Here we export one standalone HTML file with save= — view() returns a
LogSession and writes the file.
import os, tempfile
html = os.path.join(tempfile.mkdtemp(), "well_25_1-2.html")
session = geo.well("25/1-2").view(curves=("PHIE", "SW", "VSH"), tops=True, save=html)
print("wrote", os.path.basename(html), f"({os.path.getsize(html)} bytes) —",
"a self-contained, interactive correlation panel")
wrote well_25_1-2.html (1485109 bytes) — a self-contained, interactive correlation panel
A static preview¶
The saved HTML is the interactive artifact; a headless-browser screenshot isn't available in this environment, so we render a small static log-correlation panel with matplotlib straight from the same log values and zone boundaries.
import matplotlib.pyplot as plt
b = geo.well("25/1-2").sidetrack("")
md = b.log("PHIE").md()
zones = b.zones()
fig, axes = plt.subplots(1, 3, figsize=(7, 6), sharey=True)
for ax, (curve, lo, hi) in zip(axes, [("PHIE", 0, 0.35), ("SW", 0, 1), ("VSH", 0, 1)]):
ax.plot(b.log(curve).values(), md, lw=0.8)
ax.set_xlim(lo, hi); ax.set_xlabel(curve); ax.grid(alpha=0.3)

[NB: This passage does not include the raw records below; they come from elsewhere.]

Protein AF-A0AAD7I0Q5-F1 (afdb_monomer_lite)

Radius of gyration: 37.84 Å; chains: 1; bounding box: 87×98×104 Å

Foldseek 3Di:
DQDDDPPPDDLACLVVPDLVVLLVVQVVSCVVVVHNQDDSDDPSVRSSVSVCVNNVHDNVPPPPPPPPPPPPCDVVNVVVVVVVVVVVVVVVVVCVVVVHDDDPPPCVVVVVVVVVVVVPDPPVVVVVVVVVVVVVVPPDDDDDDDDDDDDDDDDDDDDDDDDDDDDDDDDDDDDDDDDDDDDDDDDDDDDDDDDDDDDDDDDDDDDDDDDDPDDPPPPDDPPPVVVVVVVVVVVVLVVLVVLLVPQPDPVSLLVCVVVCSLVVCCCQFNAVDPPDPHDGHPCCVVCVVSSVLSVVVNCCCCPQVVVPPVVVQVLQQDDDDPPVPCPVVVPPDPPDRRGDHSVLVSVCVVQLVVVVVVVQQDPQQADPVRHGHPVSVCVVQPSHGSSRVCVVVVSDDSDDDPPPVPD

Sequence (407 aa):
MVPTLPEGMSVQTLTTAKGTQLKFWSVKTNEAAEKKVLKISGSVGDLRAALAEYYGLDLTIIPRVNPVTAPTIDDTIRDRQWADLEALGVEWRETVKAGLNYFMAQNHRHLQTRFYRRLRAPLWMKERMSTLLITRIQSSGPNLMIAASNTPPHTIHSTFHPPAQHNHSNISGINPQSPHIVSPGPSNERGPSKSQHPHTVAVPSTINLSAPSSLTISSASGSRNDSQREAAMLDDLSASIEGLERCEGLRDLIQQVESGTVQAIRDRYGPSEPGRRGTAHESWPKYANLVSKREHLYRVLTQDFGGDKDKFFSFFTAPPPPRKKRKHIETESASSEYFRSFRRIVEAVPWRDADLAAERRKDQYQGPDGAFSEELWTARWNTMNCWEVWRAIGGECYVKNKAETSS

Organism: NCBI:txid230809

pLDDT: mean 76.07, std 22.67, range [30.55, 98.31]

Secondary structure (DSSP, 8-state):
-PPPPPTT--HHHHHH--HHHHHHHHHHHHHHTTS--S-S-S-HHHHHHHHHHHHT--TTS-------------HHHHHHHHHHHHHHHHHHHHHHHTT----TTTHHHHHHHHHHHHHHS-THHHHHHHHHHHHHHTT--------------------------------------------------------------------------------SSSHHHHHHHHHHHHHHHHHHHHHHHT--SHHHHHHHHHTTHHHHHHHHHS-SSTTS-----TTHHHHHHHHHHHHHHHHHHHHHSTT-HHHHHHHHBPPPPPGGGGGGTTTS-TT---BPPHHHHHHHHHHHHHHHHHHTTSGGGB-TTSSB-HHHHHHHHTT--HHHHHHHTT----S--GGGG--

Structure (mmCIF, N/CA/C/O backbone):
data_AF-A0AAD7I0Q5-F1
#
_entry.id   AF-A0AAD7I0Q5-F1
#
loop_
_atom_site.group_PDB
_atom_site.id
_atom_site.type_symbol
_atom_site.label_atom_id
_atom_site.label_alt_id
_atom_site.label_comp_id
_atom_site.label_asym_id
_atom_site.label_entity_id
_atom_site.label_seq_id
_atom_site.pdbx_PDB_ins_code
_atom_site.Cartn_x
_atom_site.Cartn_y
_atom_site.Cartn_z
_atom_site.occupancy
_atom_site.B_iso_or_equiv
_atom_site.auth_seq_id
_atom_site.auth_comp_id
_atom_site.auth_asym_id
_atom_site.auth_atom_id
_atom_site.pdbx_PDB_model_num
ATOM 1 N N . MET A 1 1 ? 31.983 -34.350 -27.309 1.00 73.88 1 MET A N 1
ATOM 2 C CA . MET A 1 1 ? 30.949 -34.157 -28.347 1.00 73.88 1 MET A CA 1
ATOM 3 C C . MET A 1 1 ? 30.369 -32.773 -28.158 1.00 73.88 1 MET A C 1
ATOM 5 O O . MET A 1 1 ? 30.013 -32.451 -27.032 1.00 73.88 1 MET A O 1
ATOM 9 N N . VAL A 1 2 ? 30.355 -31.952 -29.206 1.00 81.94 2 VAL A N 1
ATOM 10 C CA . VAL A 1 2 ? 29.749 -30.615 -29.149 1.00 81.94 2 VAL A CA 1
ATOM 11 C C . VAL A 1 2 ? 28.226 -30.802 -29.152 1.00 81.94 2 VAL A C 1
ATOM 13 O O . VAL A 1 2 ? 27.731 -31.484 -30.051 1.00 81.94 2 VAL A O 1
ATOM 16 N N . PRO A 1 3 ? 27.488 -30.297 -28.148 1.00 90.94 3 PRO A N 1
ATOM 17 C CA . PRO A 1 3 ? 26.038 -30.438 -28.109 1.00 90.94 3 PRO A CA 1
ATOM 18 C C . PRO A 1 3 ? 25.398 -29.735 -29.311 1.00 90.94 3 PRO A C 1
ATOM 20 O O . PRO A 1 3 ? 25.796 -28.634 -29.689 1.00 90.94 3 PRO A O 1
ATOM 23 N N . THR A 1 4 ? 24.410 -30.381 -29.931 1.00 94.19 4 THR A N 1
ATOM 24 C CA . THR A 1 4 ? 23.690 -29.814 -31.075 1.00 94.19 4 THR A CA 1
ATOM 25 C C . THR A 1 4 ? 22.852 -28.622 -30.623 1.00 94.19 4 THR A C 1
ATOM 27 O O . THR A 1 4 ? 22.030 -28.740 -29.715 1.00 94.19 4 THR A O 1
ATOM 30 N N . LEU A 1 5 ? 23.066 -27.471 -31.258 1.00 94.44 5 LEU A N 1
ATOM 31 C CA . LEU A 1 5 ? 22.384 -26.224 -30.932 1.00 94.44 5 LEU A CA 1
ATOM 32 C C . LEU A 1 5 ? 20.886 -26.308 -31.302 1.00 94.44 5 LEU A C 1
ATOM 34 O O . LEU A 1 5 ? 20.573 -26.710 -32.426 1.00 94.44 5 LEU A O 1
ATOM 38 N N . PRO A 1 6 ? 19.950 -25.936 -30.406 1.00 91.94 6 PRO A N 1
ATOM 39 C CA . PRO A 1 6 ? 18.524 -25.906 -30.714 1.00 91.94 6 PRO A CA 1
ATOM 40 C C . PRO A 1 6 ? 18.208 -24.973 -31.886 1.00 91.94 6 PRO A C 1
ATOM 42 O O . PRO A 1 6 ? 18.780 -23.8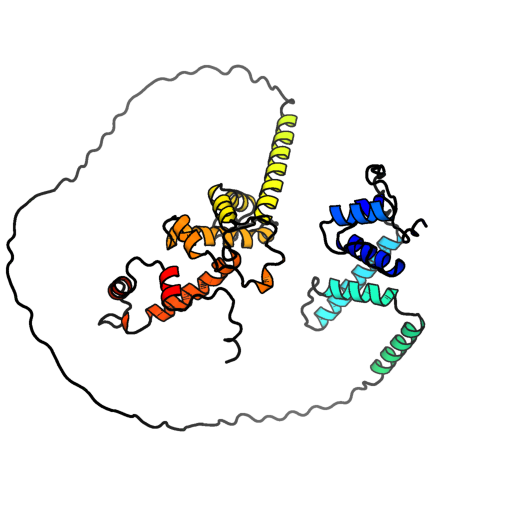88 -32.001 1.00 91.94 6 PRO A O 1
ATOM 45 N N . GLU A 1 7 ? 17.256 -25.371 -32.731 1.00 89.88 7 GLU A N 1
ATOM 46 C CA . GLU A 1 7 ? 16.856 -24.591 -33.903 1.00 89.88 7 GLU A CA 1
ATOM 47 C C . GLU A 1 7 ? 16.424 -23.166 -33.509 1.00 89.88 7 GLU A C 1
ATOM 49 O O . GLU A 1 7 ? 15.610 -22.963 -32.603 1.00 89.88 7 GLU A O 1
ATOM 54 N N . GLY A 1 8 ? 17.012 -22.168 -34.175 1.00 87.75 8 GLY A N 1
ATOM 55 C CA . GLY A 1 8 ? 16.753 -20.752 -33.913 1.00 87.75 8 GLY A CA 1
ATOM 56 C C . GLY A 1 8 ? 17.470 -20.163 -32.693 1.00 87.75 8 GLY A C 1
ATOM 57 O O . GLY A 1 8 ? 17.274 -18.983 -32.412 1.00 87.75 8 GLY A O 1
ATOM 58 N N . MET A 1 9 ? 18.305 -20.927 -31.977 1.00 93.56 9 MET A N 1
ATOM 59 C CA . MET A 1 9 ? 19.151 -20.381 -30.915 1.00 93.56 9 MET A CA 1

for name, top_md, base_md in zones:
ax.axhspan(top_md, base_md, color="tab:orange", alpha=0.05)
axes[0].set_ylabel("MD (m)")
for _, top_md, _ in zones:
axes[0].axhline(top_md, color="0.6", lw=0.5)
for name, top_md, base_md in zones:
axes[0].text(0.34, (top_md + base_md) / 2, name, va="center", ha="right", fontsize=7)
axes[0].invert_yaxis()
fig.suptitle("25/1-2 — log correlation (static preview)")
fig.tight_layout()
plt.show()
Recap¶
Zone tables in stratigraphic order, thickness-weighted by default; a two-scenario
net-cutoff sweep with NetSettings; and a self-contained correlation view exported
to HTML. Everything reads off the same loaded GeoData — the data layer does the
groundwork so the analysis stays short.